Después de mi última entrada de blog en la cual resumé todo lo que había hecho hasta la fecha fatídica del 13 de marzo, quedó bastante obvio que la siguiente entrada tenía que tratar del único tema en boca de todos: el coronavirus. Hay muchas fuentes de información confiables (véase: las redes sociales no) y muchos artículos interesantes publicados sobre el virus y los confinamientos convocados por el mundo entero, así que no voy a hablar mucho de ese ámbito. En vez de contaros hechos o consejos, pensé que más interesante sería para mí tanto para vosotros si compartiese mis experiencias personales.

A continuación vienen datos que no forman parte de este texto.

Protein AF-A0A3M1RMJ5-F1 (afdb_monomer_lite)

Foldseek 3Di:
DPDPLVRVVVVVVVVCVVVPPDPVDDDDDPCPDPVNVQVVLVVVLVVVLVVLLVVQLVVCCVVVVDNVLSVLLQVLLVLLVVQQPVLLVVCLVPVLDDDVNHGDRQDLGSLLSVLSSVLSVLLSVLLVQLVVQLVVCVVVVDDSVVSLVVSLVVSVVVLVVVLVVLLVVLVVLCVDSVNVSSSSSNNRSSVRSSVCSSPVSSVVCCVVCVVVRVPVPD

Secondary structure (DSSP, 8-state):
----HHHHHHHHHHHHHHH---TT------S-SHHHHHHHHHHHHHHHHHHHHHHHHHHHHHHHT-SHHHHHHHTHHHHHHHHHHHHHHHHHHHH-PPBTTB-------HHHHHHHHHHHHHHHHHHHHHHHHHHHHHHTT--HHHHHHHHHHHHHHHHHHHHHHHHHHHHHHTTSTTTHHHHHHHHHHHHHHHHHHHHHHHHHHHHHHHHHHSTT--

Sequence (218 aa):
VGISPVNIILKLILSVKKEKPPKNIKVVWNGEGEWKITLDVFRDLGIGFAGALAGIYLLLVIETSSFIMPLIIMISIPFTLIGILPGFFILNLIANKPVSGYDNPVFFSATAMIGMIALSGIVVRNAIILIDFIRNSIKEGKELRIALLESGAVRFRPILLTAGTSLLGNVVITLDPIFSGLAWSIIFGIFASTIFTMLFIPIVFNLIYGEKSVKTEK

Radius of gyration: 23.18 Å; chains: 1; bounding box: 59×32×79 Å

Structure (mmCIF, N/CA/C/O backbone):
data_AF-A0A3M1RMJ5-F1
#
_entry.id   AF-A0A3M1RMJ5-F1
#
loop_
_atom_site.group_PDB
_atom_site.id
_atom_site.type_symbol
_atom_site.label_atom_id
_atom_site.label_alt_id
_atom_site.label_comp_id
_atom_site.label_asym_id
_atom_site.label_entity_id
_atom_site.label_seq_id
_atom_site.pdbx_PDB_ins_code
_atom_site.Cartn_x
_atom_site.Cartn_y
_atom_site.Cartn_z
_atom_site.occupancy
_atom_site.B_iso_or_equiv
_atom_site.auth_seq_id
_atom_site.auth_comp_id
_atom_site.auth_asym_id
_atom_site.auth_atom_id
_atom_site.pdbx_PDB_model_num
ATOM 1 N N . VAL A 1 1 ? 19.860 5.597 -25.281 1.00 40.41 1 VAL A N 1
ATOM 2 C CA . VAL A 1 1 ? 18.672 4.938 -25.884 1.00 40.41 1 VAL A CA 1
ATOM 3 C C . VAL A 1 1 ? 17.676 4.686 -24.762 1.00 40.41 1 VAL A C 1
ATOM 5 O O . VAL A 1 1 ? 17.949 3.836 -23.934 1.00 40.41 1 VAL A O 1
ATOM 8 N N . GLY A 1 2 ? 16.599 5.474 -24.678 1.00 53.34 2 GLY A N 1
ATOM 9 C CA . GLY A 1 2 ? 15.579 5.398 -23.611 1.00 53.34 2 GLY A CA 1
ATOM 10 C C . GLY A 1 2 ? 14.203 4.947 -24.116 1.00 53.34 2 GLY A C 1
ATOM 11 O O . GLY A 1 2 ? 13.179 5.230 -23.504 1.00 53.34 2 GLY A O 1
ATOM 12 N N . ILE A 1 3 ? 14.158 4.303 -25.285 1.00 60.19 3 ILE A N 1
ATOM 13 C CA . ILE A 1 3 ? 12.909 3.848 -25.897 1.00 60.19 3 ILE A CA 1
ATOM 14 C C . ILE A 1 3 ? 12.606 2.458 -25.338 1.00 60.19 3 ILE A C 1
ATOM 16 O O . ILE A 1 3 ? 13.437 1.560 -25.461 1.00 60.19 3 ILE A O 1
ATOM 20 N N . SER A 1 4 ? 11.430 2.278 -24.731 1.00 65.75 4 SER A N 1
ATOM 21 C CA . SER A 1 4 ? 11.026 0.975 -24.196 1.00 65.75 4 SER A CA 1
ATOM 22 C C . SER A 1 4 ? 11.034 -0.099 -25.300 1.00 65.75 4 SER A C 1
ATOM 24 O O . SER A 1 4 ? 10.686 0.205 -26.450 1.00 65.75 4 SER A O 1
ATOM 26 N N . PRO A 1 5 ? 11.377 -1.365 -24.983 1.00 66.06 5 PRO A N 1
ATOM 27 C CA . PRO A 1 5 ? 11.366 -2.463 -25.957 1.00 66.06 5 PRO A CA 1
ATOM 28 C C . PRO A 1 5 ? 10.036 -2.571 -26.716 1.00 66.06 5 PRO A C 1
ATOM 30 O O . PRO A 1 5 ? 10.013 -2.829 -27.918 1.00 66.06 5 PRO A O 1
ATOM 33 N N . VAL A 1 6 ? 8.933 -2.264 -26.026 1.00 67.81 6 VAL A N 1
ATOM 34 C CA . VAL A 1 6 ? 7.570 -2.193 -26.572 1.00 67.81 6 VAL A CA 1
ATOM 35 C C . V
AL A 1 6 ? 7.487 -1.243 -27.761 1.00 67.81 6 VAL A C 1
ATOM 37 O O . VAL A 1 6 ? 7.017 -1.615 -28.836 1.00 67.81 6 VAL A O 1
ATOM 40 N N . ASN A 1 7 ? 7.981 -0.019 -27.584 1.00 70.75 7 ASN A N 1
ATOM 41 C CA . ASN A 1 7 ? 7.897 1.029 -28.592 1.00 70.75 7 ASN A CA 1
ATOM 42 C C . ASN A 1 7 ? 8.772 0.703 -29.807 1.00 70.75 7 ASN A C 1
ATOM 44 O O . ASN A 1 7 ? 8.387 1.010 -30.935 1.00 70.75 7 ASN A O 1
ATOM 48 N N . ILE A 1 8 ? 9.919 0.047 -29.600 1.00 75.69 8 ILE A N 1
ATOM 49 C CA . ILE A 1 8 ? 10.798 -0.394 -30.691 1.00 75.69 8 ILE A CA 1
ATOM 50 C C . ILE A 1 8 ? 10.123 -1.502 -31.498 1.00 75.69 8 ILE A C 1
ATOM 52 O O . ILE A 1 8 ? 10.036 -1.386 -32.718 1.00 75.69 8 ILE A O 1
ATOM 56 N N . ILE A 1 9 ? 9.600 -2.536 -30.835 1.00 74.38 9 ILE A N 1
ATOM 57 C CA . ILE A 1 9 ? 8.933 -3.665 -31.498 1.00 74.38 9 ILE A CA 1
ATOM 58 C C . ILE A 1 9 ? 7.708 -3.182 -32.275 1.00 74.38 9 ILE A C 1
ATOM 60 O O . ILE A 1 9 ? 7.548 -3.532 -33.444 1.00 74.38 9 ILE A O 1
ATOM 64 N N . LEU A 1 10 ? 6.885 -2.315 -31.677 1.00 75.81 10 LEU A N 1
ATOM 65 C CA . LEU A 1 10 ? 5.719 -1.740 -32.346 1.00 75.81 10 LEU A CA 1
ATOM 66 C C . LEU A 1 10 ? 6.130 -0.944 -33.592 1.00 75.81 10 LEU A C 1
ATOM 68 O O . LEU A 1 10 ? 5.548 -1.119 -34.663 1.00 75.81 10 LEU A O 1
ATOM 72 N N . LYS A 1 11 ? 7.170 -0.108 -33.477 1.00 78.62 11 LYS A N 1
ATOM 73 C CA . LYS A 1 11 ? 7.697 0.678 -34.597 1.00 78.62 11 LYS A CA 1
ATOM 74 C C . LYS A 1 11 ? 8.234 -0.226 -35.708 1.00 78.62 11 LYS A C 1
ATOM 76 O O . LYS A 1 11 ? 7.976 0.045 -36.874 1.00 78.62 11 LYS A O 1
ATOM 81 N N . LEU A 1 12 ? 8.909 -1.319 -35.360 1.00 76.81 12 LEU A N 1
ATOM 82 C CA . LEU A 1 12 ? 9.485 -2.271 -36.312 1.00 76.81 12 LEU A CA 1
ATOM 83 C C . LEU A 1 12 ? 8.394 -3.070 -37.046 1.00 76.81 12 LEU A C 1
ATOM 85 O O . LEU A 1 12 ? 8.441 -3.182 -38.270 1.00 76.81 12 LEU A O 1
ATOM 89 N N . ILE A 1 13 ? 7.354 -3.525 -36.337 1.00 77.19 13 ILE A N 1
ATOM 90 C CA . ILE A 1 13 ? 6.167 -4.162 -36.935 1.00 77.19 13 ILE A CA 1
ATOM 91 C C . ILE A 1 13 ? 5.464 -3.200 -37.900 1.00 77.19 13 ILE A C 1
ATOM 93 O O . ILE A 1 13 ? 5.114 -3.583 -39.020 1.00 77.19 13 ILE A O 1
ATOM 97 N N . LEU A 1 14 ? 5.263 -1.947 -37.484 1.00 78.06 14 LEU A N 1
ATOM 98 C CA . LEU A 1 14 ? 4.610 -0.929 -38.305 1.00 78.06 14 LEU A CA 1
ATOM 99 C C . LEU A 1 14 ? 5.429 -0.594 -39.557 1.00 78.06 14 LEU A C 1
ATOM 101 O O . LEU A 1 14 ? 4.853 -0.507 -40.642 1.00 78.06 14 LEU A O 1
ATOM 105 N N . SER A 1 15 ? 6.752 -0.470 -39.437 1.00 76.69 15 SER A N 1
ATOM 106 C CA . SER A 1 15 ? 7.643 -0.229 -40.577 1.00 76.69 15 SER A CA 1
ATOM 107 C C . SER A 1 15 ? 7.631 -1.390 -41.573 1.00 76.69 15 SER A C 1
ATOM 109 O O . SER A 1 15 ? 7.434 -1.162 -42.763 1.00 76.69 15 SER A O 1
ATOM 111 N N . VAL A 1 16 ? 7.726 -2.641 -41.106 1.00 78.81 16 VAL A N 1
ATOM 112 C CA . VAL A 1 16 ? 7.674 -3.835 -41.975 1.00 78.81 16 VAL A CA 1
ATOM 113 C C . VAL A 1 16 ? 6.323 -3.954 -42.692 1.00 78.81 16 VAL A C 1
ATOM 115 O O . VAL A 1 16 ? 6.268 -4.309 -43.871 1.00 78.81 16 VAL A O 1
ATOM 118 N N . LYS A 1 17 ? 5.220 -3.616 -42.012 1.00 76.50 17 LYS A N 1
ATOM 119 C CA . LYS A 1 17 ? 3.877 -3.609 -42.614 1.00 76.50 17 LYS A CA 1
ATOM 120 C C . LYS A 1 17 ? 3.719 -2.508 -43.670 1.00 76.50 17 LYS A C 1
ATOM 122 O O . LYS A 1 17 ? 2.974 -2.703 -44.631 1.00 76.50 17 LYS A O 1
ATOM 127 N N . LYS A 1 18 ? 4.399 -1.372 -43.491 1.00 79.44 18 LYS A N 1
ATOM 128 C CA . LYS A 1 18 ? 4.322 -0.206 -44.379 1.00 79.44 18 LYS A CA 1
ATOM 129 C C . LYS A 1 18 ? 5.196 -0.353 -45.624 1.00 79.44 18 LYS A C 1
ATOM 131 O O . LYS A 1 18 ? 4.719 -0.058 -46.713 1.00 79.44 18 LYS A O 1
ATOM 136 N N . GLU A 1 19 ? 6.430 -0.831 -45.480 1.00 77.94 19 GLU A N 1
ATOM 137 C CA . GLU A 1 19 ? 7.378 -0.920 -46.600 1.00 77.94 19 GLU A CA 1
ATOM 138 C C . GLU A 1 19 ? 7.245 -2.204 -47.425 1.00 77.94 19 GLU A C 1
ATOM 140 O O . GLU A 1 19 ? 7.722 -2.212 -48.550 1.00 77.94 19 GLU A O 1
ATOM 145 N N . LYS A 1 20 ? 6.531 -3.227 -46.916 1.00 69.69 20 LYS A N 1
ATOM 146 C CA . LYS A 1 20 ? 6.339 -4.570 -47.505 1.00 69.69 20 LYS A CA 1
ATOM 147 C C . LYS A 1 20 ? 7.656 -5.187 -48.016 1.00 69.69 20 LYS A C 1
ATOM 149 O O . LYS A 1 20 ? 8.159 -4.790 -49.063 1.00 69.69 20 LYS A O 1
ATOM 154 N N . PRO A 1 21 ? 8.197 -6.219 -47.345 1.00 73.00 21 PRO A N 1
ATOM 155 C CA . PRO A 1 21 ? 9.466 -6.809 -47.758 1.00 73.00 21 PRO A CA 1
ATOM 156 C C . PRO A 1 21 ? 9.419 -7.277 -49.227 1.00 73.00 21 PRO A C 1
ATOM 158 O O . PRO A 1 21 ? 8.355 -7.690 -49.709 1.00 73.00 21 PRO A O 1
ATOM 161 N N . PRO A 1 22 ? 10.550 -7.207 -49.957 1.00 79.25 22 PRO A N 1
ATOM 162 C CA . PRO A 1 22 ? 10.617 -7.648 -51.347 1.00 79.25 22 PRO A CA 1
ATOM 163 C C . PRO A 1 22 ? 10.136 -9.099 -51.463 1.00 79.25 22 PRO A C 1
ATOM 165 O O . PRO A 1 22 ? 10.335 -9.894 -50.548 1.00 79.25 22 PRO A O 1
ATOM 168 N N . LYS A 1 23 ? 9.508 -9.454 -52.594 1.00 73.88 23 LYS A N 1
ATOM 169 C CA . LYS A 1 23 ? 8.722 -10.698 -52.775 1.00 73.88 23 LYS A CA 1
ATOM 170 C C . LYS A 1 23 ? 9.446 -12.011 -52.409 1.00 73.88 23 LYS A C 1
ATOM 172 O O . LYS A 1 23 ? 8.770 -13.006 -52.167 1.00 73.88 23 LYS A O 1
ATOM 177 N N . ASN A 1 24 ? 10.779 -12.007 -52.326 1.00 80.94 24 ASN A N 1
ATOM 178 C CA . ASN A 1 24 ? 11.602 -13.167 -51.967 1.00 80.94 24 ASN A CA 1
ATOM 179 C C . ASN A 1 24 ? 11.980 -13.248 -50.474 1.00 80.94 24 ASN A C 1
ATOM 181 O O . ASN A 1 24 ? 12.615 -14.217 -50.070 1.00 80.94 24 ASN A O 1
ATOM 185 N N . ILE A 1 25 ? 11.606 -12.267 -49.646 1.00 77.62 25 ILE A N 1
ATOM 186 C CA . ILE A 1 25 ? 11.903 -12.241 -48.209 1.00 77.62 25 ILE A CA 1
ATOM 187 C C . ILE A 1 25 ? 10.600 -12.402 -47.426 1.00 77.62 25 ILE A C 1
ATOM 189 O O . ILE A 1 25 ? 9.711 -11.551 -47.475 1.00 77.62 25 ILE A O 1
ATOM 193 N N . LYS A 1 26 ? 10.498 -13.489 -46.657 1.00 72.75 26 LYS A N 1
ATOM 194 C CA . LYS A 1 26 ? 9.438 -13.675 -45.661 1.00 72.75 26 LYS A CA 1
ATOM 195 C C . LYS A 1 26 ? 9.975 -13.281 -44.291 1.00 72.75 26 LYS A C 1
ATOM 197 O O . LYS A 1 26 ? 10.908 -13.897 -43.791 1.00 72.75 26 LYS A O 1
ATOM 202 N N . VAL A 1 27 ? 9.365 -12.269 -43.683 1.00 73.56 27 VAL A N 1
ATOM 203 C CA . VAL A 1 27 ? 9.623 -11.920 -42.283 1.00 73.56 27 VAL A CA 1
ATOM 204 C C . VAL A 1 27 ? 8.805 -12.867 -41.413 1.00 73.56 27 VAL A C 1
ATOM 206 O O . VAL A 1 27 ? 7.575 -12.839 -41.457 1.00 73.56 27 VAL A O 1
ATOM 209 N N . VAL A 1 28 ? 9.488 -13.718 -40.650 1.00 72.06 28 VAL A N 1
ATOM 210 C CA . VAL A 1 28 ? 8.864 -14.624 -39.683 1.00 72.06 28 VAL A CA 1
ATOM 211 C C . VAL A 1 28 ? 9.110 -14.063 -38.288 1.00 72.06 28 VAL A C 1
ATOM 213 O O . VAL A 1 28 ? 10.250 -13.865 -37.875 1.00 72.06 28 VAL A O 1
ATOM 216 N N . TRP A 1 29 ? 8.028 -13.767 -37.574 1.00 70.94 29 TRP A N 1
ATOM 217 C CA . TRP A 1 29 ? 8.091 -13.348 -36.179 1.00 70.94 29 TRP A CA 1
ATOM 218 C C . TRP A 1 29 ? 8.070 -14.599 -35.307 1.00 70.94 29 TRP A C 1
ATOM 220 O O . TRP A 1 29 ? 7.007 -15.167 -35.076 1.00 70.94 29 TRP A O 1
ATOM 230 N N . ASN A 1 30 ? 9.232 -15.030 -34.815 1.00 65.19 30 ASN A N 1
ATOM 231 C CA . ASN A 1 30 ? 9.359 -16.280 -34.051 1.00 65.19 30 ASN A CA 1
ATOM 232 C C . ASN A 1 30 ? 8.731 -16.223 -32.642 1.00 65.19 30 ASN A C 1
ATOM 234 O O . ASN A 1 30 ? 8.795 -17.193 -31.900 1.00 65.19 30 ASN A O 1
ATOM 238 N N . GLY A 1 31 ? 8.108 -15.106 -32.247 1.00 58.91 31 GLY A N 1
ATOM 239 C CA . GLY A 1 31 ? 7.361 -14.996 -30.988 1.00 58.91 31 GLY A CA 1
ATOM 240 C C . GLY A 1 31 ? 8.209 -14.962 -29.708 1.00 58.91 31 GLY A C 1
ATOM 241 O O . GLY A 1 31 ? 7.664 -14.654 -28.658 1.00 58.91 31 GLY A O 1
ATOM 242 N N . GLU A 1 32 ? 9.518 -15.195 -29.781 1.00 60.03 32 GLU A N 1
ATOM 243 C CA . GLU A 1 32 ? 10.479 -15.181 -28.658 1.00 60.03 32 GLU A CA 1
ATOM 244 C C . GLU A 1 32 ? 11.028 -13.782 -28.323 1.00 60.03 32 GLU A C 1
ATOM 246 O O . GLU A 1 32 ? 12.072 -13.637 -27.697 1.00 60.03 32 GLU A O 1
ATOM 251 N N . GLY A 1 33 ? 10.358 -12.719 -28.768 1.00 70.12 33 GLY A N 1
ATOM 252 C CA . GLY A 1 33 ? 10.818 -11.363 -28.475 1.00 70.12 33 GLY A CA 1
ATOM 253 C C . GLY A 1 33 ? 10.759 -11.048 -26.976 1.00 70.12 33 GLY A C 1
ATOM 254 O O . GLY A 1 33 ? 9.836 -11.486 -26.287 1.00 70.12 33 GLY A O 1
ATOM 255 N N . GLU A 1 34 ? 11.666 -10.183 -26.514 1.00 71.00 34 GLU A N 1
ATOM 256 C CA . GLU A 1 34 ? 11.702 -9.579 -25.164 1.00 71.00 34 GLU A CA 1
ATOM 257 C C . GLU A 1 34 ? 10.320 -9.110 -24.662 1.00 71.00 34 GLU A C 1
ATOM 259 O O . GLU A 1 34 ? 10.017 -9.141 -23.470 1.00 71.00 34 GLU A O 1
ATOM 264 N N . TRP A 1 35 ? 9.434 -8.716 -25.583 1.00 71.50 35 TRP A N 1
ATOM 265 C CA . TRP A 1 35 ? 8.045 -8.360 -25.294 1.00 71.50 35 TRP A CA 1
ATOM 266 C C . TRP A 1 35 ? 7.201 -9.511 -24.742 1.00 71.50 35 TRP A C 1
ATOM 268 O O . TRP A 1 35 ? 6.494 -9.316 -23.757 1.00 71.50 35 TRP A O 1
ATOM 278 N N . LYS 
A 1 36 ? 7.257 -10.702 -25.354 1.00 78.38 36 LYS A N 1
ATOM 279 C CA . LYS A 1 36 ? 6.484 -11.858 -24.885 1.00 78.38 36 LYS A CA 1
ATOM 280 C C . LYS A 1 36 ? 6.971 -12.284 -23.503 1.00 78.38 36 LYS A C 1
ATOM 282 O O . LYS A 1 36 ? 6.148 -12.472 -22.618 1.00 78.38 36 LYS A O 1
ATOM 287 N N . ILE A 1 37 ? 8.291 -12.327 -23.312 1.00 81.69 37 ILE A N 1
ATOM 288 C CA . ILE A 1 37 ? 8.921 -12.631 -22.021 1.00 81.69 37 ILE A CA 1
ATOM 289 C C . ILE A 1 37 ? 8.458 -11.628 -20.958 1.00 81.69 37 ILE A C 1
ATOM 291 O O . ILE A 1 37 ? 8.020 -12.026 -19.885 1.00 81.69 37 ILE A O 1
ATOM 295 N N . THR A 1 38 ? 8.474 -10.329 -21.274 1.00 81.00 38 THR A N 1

Inmediatamente después de decir que no iba a hablar de hechos, ahora voy a hablar de unos hechos – pero creo que es importante para que tengáis en cuenta el contexto.

Madrid, donde vivo, es la zona más afectada en toda España, un país que registraba 900 muertes diarias relacionadas con el virus durante el pico del brote. El país ya lleva más que un mes en un estado de alarma, y la gente solo puede salir de su casa para comprar comida, por razones médicas, para trabajar (en sectores esenciales), para pasear a su perro o para asistir a los dependientes. Se ha cerrado todo establecimiento que no venda alimentos, medicinas u otros productos de primera necesidad. Vivo solo y llevo ya un mes trabajando desde casa, saliendo de mi piso solo cuando me falte comida o para secar la ropa.

Es mucha información para asimilar, y suena todo bastante drástico, pero voy a ir haciendo referencia a todo esto a lo largo de esta entrada de blog. Para entender lo que voy a escribir, voy a partir esta reflexión en cuatro secciones: la transición a la cuarentena, la vida en casa, la vida fuera de casa y lo que está por venir.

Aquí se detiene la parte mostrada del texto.